IN
1954, the American government committed one of the most reprehensible
acts in its history when it authorized the C.I.A. to overthrow the
democratically elected leader of Guatemala, President Jacobo Arbenz. It
did so secretly but later rationalized the coup on the ground that the
country was about to fall into communist hands.
Guatemalan
society has only recently recovered from the suffering that this
intervention caused, including brutal military dictatorships and a
genocidal civil war against its Indian population, which led to the
deaths of an estimated 200,000 people. Only in the 1980s, when a peace
process commenced, did democratic governance resume. But a silence about
the Arbenz era continued.
Now, after 25 years of increasingly vibrant democratic rule, Guatemalans feel confident enough to honor the memory
of their deposed leader by incorporating his achievements into the
national school curriculum, naming a highway after him, and preparing an
official biography. America should follow suit by owning up to its own
ignoble deed and recognizing Arbenz as the genuine social progressive
that he was.
Washington
feared Arbenz because he tried to institute agrarian reforms that would
hand over fallow land to dispossessed peasants, thereby creating a
middle class in a country where 2 percent of the population owned 72
percent of the land. Unfortunately for him, most of that territory
belonged to the largest landowner and most powerful body in the state:
the American-owned United Fruit Company. Though Arbenz was willing to
compensate United Fruit for its losses, it tried to persuade Washington
that Arbenz was a crypto-communist who must be ousted.
Dwight
D. Eisenhower, along with Secretary of State John Foster Dulles and his
brother, Allen, the C.I.A.’s director, were a receptive audience. In
the cold war fervor of the times, Eisenhower and the Dulles brothers
believed a strike against Arbenz would roll back communism. And the
Dulleses had their own personal sympathies for United Fruit: they had
done legal work for the company, and counted executives there among
their close friends.
It
is true that Arbenz’s supporters in the Guatemalan Legislature did
include the Communist Party, but it was the smallest part of his
coalition. Arbenz had also appointed a few communists to lower-level
jobs in his administration. But there was no evidence that Arbenz
himself was anything more than a European-style democratic socialist.

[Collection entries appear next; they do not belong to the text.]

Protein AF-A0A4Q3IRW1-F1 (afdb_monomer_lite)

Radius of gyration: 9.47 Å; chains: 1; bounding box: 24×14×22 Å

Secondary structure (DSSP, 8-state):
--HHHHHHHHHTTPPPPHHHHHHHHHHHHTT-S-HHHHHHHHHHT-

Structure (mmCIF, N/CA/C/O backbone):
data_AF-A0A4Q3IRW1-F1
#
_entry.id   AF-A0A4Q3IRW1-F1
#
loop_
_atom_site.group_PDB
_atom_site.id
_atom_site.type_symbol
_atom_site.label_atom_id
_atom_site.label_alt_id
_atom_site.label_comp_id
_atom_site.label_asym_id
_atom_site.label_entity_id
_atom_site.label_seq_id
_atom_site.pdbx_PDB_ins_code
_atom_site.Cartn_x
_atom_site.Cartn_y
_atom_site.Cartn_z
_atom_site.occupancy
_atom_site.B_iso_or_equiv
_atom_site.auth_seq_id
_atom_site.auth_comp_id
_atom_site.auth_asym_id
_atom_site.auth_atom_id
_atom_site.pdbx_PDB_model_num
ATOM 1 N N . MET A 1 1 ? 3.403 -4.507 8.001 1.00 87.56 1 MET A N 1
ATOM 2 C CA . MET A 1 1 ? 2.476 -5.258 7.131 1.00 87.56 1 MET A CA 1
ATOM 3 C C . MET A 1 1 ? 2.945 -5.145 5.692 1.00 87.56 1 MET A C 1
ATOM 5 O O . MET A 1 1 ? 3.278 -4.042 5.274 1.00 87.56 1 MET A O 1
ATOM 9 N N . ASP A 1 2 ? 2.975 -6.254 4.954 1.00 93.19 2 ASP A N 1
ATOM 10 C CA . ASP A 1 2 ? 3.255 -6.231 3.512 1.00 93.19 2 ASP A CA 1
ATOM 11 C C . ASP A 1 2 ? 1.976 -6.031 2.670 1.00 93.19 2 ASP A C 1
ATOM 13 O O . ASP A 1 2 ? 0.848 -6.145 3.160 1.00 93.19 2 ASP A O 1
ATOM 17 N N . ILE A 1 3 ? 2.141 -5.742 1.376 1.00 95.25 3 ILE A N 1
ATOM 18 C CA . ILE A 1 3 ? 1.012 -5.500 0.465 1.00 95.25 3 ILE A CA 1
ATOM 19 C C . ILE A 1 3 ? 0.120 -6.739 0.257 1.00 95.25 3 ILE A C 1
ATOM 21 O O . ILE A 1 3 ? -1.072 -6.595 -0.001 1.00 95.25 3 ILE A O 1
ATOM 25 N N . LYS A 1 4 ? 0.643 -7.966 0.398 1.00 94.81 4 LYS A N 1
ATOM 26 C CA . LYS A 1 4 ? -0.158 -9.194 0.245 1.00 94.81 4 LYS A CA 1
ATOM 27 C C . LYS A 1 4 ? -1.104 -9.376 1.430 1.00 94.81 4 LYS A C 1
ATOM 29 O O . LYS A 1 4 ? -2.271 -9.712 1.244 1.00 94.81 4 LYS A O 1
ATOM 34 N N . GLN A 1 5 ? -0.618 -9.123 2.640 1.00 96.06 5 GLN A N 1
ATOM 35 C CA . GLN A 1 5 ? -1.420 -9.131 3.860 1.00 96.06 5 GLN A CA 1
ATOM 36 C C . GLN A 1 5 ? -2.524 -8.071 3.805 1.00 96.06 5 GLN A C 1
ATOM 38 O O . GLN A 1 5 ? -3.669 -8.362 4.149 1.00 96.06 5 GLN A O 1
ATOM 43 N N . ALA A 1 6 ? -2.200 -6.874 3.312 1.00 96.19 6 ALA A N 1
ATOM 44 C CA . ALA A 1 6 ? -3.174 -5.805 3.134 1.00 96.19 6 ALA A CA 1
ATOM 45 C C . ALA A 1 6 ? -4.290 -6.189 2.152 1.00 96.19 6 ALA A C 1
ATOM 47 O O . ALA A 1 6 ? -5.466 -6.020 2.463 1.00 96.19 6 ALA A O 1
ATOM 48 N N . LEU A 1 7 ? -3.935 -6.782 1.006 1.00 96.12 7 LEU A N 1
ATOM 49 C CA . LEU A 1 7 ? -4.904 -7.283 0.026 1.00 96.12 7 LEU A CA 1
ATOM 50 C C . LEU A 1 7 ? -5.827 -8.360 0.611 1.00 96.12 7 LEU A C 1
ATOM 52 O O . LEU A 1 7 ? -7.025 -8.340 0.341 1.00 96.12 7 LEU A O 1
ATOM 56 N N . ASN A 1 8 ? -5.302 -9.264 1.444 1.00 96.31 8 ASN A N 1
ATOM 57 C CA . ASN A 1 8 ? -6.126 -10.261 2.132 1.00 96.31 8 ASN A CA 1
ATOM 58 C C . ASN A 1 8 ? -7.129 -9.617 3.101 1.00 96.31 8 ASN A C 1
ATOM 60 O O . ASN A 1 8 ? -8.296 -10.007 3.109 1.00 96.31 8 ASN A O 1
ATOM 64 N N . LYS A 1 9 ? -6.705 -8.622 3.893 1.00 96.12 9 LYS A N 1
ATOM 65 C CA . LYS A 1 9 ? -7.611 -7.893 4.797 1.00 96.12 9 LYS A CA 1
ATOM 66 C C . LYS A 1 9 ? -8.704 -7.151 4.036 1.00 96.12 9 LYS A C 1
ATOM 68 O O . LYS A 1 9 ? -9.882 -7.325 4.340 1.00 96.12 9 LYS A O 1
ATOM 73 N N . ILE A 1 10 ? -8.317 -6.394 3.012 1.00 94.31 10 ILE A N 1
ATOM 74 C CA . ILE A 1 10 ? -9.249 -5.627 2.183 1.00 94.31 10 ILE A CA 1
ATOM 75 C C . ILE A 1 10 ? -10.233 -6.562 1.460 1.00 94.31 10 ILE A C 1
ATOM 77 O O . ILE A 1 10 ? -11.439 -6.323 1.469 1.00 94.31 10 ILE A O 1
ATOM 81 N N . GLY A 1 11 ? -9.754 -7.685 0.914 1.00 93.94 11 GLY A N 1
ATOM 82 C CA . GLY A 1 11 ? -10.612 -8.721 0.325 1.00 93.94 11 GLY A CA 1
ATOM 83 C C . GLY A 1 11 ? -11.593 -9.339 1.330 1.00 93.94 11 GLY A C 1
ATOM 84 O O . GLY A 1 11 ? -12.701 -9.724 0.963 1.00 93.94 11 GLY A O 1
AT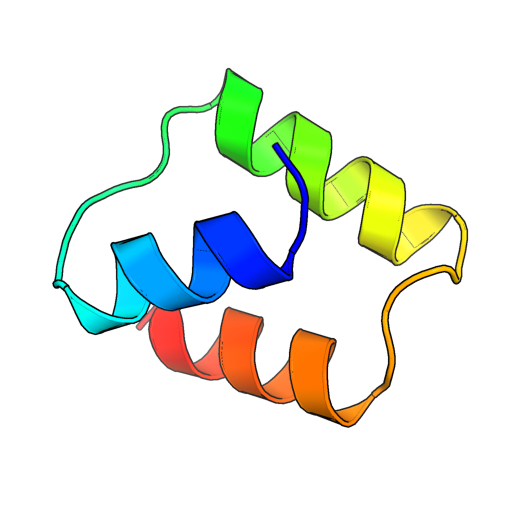OM 85 N N . GLY A 1 12 ? -11.217 -9.368 2.610 1.00 94.88 12 GLY A N 1
ATOM 86 C CA . GLY A 1 12 ? -12.068 -9.752 3.735 1.00 94.88 12 GLY A CA 1
ATOM 87 C C . GLY A 1 12 ? -12.972 -8.639 4.277 1.00 94.88 12 GLY A C 1
ATOM 88 O O . GLY A 1 12 ? -13.594 -8.852 5.316 1.00 94.88 12 GLY A O 1
ATOM 89 N N . ARG A 1 13 ? -13.052 -7.473 3.614 1.00 91.69 13 ARG A N 1
ATOM 90 C CA . ARG A 1 13 ? -13.770 -6.268 4.082 1.00 91.69 13 ARG A CA 1
ATOM 91 C C . ARG A 1 13 ? -13.317 -5.777 5.462 1.00 91.69 13 ARG A C 1
ATOM 93 O O . ARG A 1 13 ? -14.121 -5.252 6.227 1.00 91.69 13 ARG A O 1
ATOM 100 N N . GLN A 1 14 ? -12.050 -5.995 5.797 1.00 94.25 14 GLN A N 1
ATOM 101 C CA . GLN A 1 14 ? -11.451 -5.482 7.021 1.00 94.25 14 GLN A CA 1
ATOM 102 C C . GLN A 1 14 ? -10.694 -4.198 6.717 1.00 94.25 14 GLN A C 1
ATOM 104 O O . GLN A 1 14 ? -9.888 -4.153 5.783 1.00 94.25 14 GLN A O 1
ATOM 109 N N . ASP A 1 15 ? -10.913 -3.192 7.554 1.00 93.75 15 ASP A N 1
ATOM 110 C CA . ASP A 1 15 ? -10.193 -1.934 7.458 1.00 93.75 15 ASP A CA 1
ATOM 111 C C . ASP A 1 15 ? -8.731 -2.105 7.883 1.00 93.75 15 ASP A C 1
ATOM 113 O O . ASP A 1 15 ? -8.385 -2.895 8.770 1.00 93.75 15 ASP A O 1
ATOM 117 N N . LEU A 1 16 ? -7.864 -1.330 7.237 1.00 94.69 16 LEU A N 1
ATOM 118 C CA . LEU A 1 16 ? -6.472 -1.189 7.639 1.00 94.69 16 LEU A CA 1
ATOM 119 C C . LEU A 1 16 ? -6.359 -0.086 8.682 1.00 94.69 16 LEU A C 1
ATOM 121 O O . LEU A 1 16 ? -6.958 0.982 8.546 1.00 94.69 16 LEU A O 1
ATOM 125 N N . THR A 1 17 ? -5.537 -0.311 9.702 1.00 96.62 17 THR A N 1
ATOM 126 C CA . THR A 1 17 ? -5.171 0.775 10.617 1.00 96.62 17 THR A CA 1
ATOM 127 C C . THR A 1 17 ? -4.256 1.785 9.913 1.00 96.62 17 THR A C 1
ATOM 129 O O . THR A 1 17 ? -3.6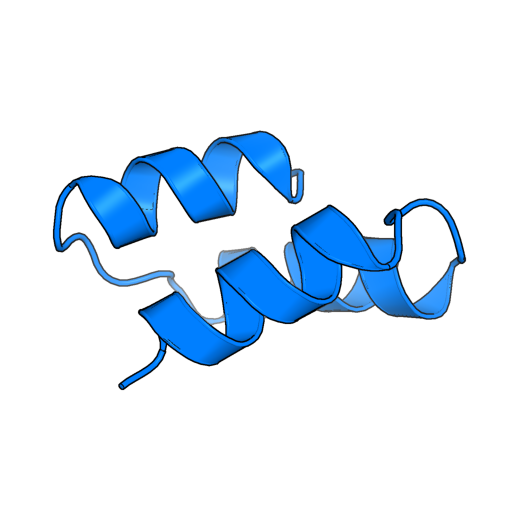36 1.490 8.887 1.00 96.62 17 THR A O 1
ATOM 132 N N . GLY A 1 18 ? -4.110 2.985 10.484 1.00 95.94 18 GLY A N 1
ATOM 133 C CA . GLY A 1 18 ? -3.198 3.998 9.936 1.00 95.94 18 GLY A CA 1
ATOM 134 C C . GLY A 1 18 ? -1.739 3.525 9.860 1.00 95.94 18 GLY A C 1
ATOM 135 O O . GLY A 1 18 ? -1.037 3.825 8.894 1.00 95.94 18 GLY A O 1
ATOM 136 N N . GLU A 1 19 ? -1.287 2.735 10.838 1.00 97.31 19 GLU A N 1
ATOM 137 C CA . GLU A 1 19 ? 0.057 2.144 10.838 1.00 97.31 19 GLU A CA 1
ATOM 138 C C . GLU A 1 19 ? 0.220 1.087 9.740 1.00 97.31 19 GLU A C 1
ATOM 140 O O . GLU A 1 19 ? 1.238 1.057 9.043 1.00 97.31 19 GLU A O 1
ATOM 145 N N . GLU A 1 20 ? -0.799 0.249 9.539 1.00 96.50 20 GLU A N 1
ATOM 146 C CA . GLU A 1 20 ? -0.812 -0.761 8.481 1.00 96.50 20 GLU A CA 1
ATOM 147 C C . GLU A 1 20 ? -0.777 -0.110 7.101 1.00 96.50 20 GLU A C 1
ATOM 149 O O . GLU A 1 20 ? 0.054 -0.478 6.270 1.00 96.50 20 GLU A O 1
ATOM 154 N N . MET A 1 21 ? -1.596 0.921 6.886 1.00 95.75 21 MET A N 1
ATOM 155 C CA . MET A 1 21 ? -1.602 1.690 5.646 1.00 95.75 21 MET A CA 1
ATOM 156 C C . MET A 1 21 ? -0.245 2.347 5.376 1.00 95.75 21 MET A C 1
ATOM 158 O O . MET A 1 21 ? 0.270 2.257 4.261 1.00 95.75 21 MET A O 1
ATOM 162 N N . ARG A 1 22 ? 0.389 2.946 6.395 1.00 96.56 22 ARG A N 1
ATOM 163 C CA . ARG A 1 22 ? 1.736 3.524 6.266 1.00 96.56 22 ARG A CA 1
ATOM 164 C C . ARG A 1 22 ? 2.772 2.469 5.873 1.00 96.56 22 ARG A C 1
ATOM 166 O O . ARG A 1 22 ? 3.609 2.727 5.012 1.00 96.56 22 ARG A O 1
ATOM 173 N N . SER A 1 23 ? 2.698 1.281 6.470 1.00 96.69 23 SER A N 1
ATOM 174 C CA . SER A 1 23 ? 3.587 0.167 6.135 1.00 96.69 23 SER A CA 1
ATOM 175 C C . SER A 1 23 ? 3.431 -0.274 4.676 1.00 96.69 23 SER A C 1
ATOM 177 O O . SER A 1 23 ? 4.436 -0.477 4.002 1.00 96.69 23 SER A O 1
ATOM 179 N N . VAL A 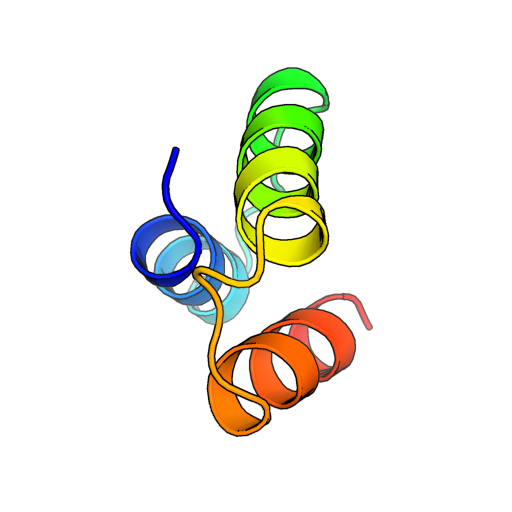1 24 ? 2.198 -0.380 4.173 1.00 96.06 24 VAL A N 1
ATOM 180 C CA . VAL A 1 24 ? 1.934 -0.755 2.772 1.00 96.06 24 VAL A CA 1
ATOM 181 C C . VAL A 1 24 ? 2.430 0.323 1.812 1.00 96.06 24 VAL A C 1
ATOM 183 O O . VAL A 1 24 ? 3.071 0.013 0.810 1.00 96.06 24 VAL A O 1
ATOM 186 N N . MET A 1 25 ? 2.194 1.595 2.137 1.00 95.56 25 MET A N 1
ATOM 187 C CA . MET A 1 25 ? 2.668 2.719 1.330 1.00 95.56 25 MET A CA 1
ATOM 188 C C . MET A 1 25 ? 4.197 2.768 1.244 1.00 95.56 25 MET A C 1
ATOM 190 O O . MET A 1 25 ? 4.725 3.077 0.179 1.00 95.56 25 MET A O 1
ATOM 194 N N . ASN A 1 26 ? 4.918 2.404 2.311 1.00 96.50 26 ASN A N 1
ATOM 195 C CA . ASN A 1 26 ? 6.377 2.277 2.259 1.00 96.50 26 ASN A CA 1
ATOM 196 C C . ASN A 1 26 ? 6.825 1.206 1.251 1.00 96.50 26 ASN A C 1
ATOM 198 O O . ASN A 1 26 ? 7.725 1.482 0.466 1.00 96.50 26 ASN A O 1
ATOM 202 N N . THR A 1 27 ? 6.175 0.035 1.217 1.00 95.12 27 THR A N 1
ATOM 203 C CA . THR A 1 27 ? 6.452 -1.029 0.226 1.00 95.12 27 THR A CA 1
ATOM 204 C C . THR A 1 27 ? 6.161 -0.579 -1.211 1.00 95.12 27 THR A C 1
ATOM 206 O O . THR A 1 27 ? 6.858 -0.957 -2.150 1.00 95.12 27 THR A O 1
ATOM 209 N N . ILE A 1 28 ? 5.127 0.244 -1.409 1.00 94.94 28 ILE A N 1
ATOM 210 C CA . ILE A 1 28 ? 4.817 0.807 -2.730 1.00 94.94 28 ILE A CA 1
ATOM 211 C C . ILE A 1 28 ? 5.896 1.816 -3.145 1.00 94.94 28 ILE A C 1
ATOM 213 O O . ILE A 1 28 ? 6.408 1.744 -4.259 1.00 94.94 28 ILE A O 1
ATOM 217 N N . MET A 1 29 ? 6.274 2.731 -2.248 1.00 94.94 29 MET A N 1
ATOM 218 C CA . MET A 1 29 ? 7.280 3.763 -2.523 1.00 94.94 29 MET A CA 1
ATOM 219 C C . MET A 1 29 ? 8.705 3.208 -2.659 1.00 94.94 29 MET A C 1
ATOM 221 O O . MET A 1 29 ? 9.513 3.813 -3.358 1.00 94.94 29 MET A O 1
ATOM 225 N N . SER A 1 30 ? 9.017 2.062 -2.044 1.00 95.94 30 SER A N 1
ATOM 226 C CA . SER A 1 30 ? 10.302 1.368 -2.219 1.00 95.94 30 SER A CA 1
ATOM 227 C C . SER A 1 30 ? 10.420 0.624 -3.555 1.00 9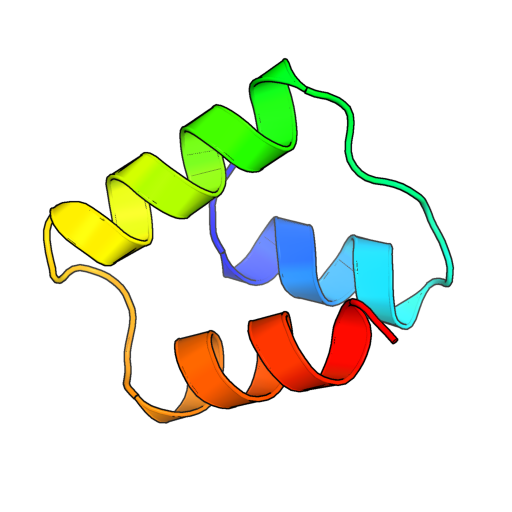5.94 30 SER A C 1
ATOM 229 O O . SER A 1 30 ? 11.501 0.141 -3.885 1.00 95.94 30 SER A O 1
ATOM 231 N N . GLY A 1 31 ? 9.340 0.535 -4.342 1.00 95.44 31 GLY A N 1
ATOM 232 C CA . GLY A 1 31 ? 9.322 -0.203 -5.608 1.00 95.44 31 GLY A CA 1
ATOM 233 C C . GLY A 1 31 ? 9.238 -1.724 -5.440 1.00 95.44 31 GLY A C 1
ATOM 234 O O . GLY A 1 31 ? 9.430 -2.462 -6.403 1.00 95.44 31 GLY A O 1
ATOM 235 N N . GLU A 1 32 ? 8.936 -2.209 -4.235 1.00 95.62 32 GLU A N 1
ATOM 236 C CA . GLU A 1 32 ? 8.798 -3.640 -3.928 1.00 95.62 32 GLU A CA 1
ATOM 237 C C . GLU A 1 32 ? 7.414 -4.200 -4.306 1.00 95.62 32 GLU A C 1
ATOM 239 O O . GLU A 1 32 ? 7.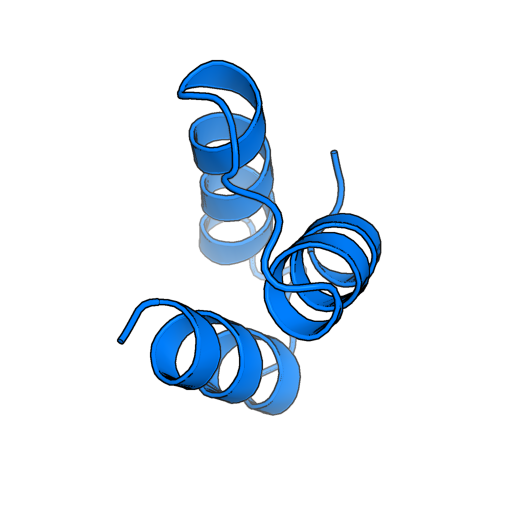205 -5.416 -4.316 1.00 95.62 32 GLU A O 1
ATOM 244 N N . ALA A 1 33 ? 6.457 -3.326 -4.628 1.00 96.69 33 ALA A N 1
ATOM 245 C CA . ALA A 1 33 ? 5.126 -3.700 -5.087 1.00 96.69 33 ALA A CA 1
ATOM 246 C C . ALA A 1 33 ? 5.050 -3.782 -6.619 1.00 96.69 33 ALA A C 1
ATOM 248 O O . ALA A 1 33 ? 5.431 -2.862 -7.340 1.00 96.69 33 ALA A O 1
ATOM 249 N N . THR A 1 34 ? 4.470 -4.868 -7.126 1.00 97.31 34 THR A N 1
ATOM 250 C CA . THR A 1 34 ? 4.188 -5.009 -8.561 1.00 97.31 34 THR A CA 1
ATOM 251 C C . THR A 1 34 ? 3.027 -4.104 -8.998 1.00 97.31 34 THR A C 1
ATOM 253 O O . THR A 1 34 ? 2.126 -3.829 -8.198 1.00 97.31 34 THR A O 1
ATOM 256 N N . PRO A 1 35 ? 2.960 -3.705 -10.285 1.00 96.88 35 PRO A N 1
ATOM 257 C CA . PRO A 1 35 ? 1.841 -2.916 -10.803 1.00 96.88 35 PRO A CA 1
ATOM 258 C C . PRO A 1 35 ? 0.466 -3.550 -10.542 1.00 96.88 35 PRO A C 1
ATOM 260 O O . PRO A 1 35 ? -0.494 -2.845 -10.237 1.00 96.88 35 PRO A O 1
ATOM 263 N N . SER A 1 36 ? 0.368 -4.883 -10.602 1.00 97.19 36 SER A N 1
ATOM 264 C CA . SER A 1 36 ? -0.876 -5.609 -10.320 1.00 97.19 36 SER A CA 1
ATOM 265 C C . SER A 1 36 ? -1.281 -5.536 -8.847 1.00 97.19 36 SER A C 1
ATOM 267 O O . SER A 1 36 ? -2.465 -5.384 -8.557 1.00 97.19 36 SER A O 1
ATOM 269 N N . GLN A 1 37 ? -0.326 -5.586 -7.913 1.00 96.56 37 GLN A N 1
ATOM 270 C CA . GLN A 1 37 ? -0.612 -5.425 -6.484 1.00 96.56 37 GLN A CA 1
ATOM 271 C C . GLN A 1 37 ? -1.061 -4.001 -6.150 1.00 96.56 37 GLN A C 1
ATOM 273 O O . GLN A 1 37 ? -2.002 -3.838 -5.378 1.00 96.56 37 GLN A O 1
ATOM 278 N N . ILE A 1 38 ? -0.437 -2.983 -6.754 1.00 96.25 38 ILE A N 1
ATOM 279 C CA . ILE A 1 38 ? -0.848 -1.580 -6.587 1.00 96.25 38 ILE A CA 1
ATOM 280 C C . ILE A 1 38 ? -2.272 -1.388 -7.121 1.00 96.25 38 ILE A C 1
ATOM 282 O O . ILE A 1 38 ? -3.123 -0.840 -6.424 1.00 96.25 38 ILE A O 1
ATOM 286 N N . GLY A 1 39 ? -2.561 -1.895 -8.324 1.00 96.00 39 GLY A N 1
ATOM 287 C CA . GLY A 1 39 ? -3.901 -1.834 -8.908 1.00 96.00 39 GLY A CA 1
ATOM 288 C C . GLY A 1 39 ? -4.955 -2.525 -8.038 1.00 96.00 39 GLY A C 1
ATOM 289 O O . GLY A 1 39 ? -6.000 -1.942 -7.758 1.00 96.00 39 GLY A O 1
ATOM 290 N N . ALA A 1 40 ? -4.667 -3.735 -7.551 1.00 95.69 40 ALA A N 1
ATOM 291 C CA . ALA A 1 40 ? -5.566 -4.464 -6.657 1.00 95.69 40 ALA A CA 1
ATOM 292 C C . ALA A 1 40 ? -5.803 -3.722 -5.331 1.00 95.69 40 ALA A C 1
ATOM 294 O O . ALA A 1 40 ? -6.931 -3.685 -4.842 1.00 95.69 40 ALA A O 1
ATOM 295 N N . PHE A 1 41 ? -4.760 -3.101 -4.774 1.00 95.25 41 PHE A N 1
ATOM 296 C CA . PHE A 1 41 ? -4.849 -2.342 -3.531 1.00 95.25 41 PHE A CA 1
ATOM 297 C C . PHE A 1 41 ? -5.763 -1.125 -3.687 1.00 95.25 41 PHE A C 1
ATOM 299 O O . PHE A 1 41 ? -6.696 -0.963 -2.908 1.00 95.25 41 PHE A O 1
ATOM 306 N N . LEU A 1 42 ? -5.566 -0.329 -4.744 1.00 93.75 42 LEU A N 1
ATOM 307 C CA . LEU A 1 42 ? -6.404 0.839 -5.035 1.00 93.75 42 LEU A CA 1
ATOM 308 C C . LEU A 1 42 ? -7.865 0.456 -5.307 1.00 93.75 42 LEU A C 1
ATOM 310 O O . LEU A 1 42 ? -8.775 1.136 -4.842 1.00 93.75 42 LEU A O 1
ATOM 314 N N . MET A 1 43 ? -8.097 -0.649 -6.021 1.00 93.75 43 MET A N 1
ATOM 315 C CA . MET A 1 43 ? -9.450 -1.149 -6.290 1.00 93.75 43 MET A CA 1
ATOM 316 C C . MET A 1 43 ? -10.191 -1.575 -5.021 1.00 93.75 43 MET A C 1
ATOM 318 O O . MET A 1 43 ? -11.412 -1.449 -4.959 1.00 93.75 43 MET A O 1
ATOM 322 N N . GLY A 1 44 ? -9.468 -2.084 -4.025 1.00 91.00 44 GLY A N 1
ATOM 323 C CA . GLY A 1 44 ? -10.045 -2.531 -2.764 1.00 91.00 44 GLY A CA 1
ATOM 324 C C . GLY A 1 44 ? -10.323 -1.411 -1.751 1.00 91.00 44 GLY A C 1
ATOM 325 O O . GLY A 1 44 ? -11.009 -1.658 -0.769 1.00 91.00 44 GLY A O 1
ATOM 326 N N . MET A 1 45 ? -9.826 -0.189 -1.976 1.00 84.06 45 MET A N 1
ATOM 327 C CA . MET A 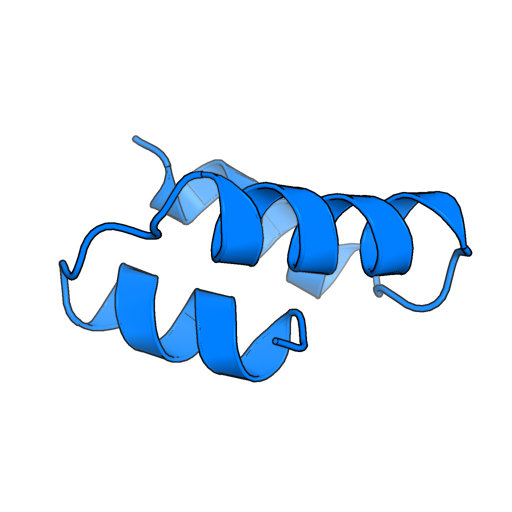1 45 ? -10.061 0.971 -1.098 1.00 84.06 45 MET A CA 1
ATOM 328 C C . MET A 1 45 ? -11.363 1.739 -1.403 1.00 84.06 45 MET A C 1
ATOM 330 O O . MET A 1 45 ? -11.607 2.785 -0.801 1.00 84.06 45 MET A O 1
ATOM 334 N N . ARG A 1 46 ? -12.172 1.257 -2.353 1.00 76.69 46 ARG A N 1
ATOM 335 C CA . ARG A 1 46 ? -13.511 1.775 -2.671 1.00 76.69 46 ARG A CA 1
ATOM 336 C C . ARG A 1 46 ? -14.564 1.200 -1.728 1.00 76.69 46 ARG A C 1
ATOM 338 O O . ARG A 1 46 ? -15.479 1.969 -1.365 1.00 76.69 46 ARG A O 1
#

Foldseek 3Di:
DELVVLLVCLVVVHDDDPVRVVVHVVCVVVVVDDPVSVVSNVVSVD

pLDDT: mean 94.6, std 3.59, range [76.69, 97.31]

Sequence (46 aa):
MDIKQALNKIGGRQDLTGEEMRSVMNTIMSGEATPSQIGAFLMGMR

And Arbenz’s land reform program was less generous to peasants than a
similar venture pushed by the Reagan administration in El Salvador
several decades later.
Eisenhower’s
attack on Guatemala was brilliantly executed. A faux invasion force
consisting of a handful of right-wing Guatemalans used fake radio
broadcasts and a few bombing runs flown by American pilots to terrorize
the fledgling democracy into surrender. Arbenz stepped down from the
presidency and left the country. Soon afterward, a Guatemalan colonel
named Carlos Castillo Armas took power and handed back United Fruit’s
lands. For three decades, military strongmen ruled Guatemala.
The
covert American assault destroyed any possibility that Guatemala’s
fragile political and civic institutions might grow. It permanently
stunted political life. And the destruction of Guatemala’s democracy
also set back the cause of free elections in Nicaragua, El Salvador and
Honduras — all of which drew the lesson that Washington was more
interested in unquestioning allies than democratic ones. It was only
after the cold war and a United Nations-negotiated peace deal with
leftist guerrillas in 1996 that genuine democracy began to take hold in
Guatemala. And even since then, the cycle of violence and lawlessness
unleashed by the 1954 coup has continued.
In
1998, an assassin bludgeoned to death the Catholic bishop Juan Gerardi
shortly after he issued a damning report blaming the army for widespread
massacres. In 2007, Guatemala had the world’s third-highest homicide
rate, according to a United Nations-World Bank study. In 2009, more
civilians were murdered in Guatemala than were killed in the war zones
of Iraq.
Washington
took the first step toward making amends when President Bill Clinton
visited Guatemala in 1999 and offered a vague apology for America’s
support of violent and repressive forces there. This year is an
opportunity for Washington to fully own up to its shameful role in
destabilizing Guatemala and honor Arbenz for having the courage to lead
one of Central America’s first democracies — and send a signal that
America has learned to stop placing its ideological concerns and
business interests ahead of its ideals.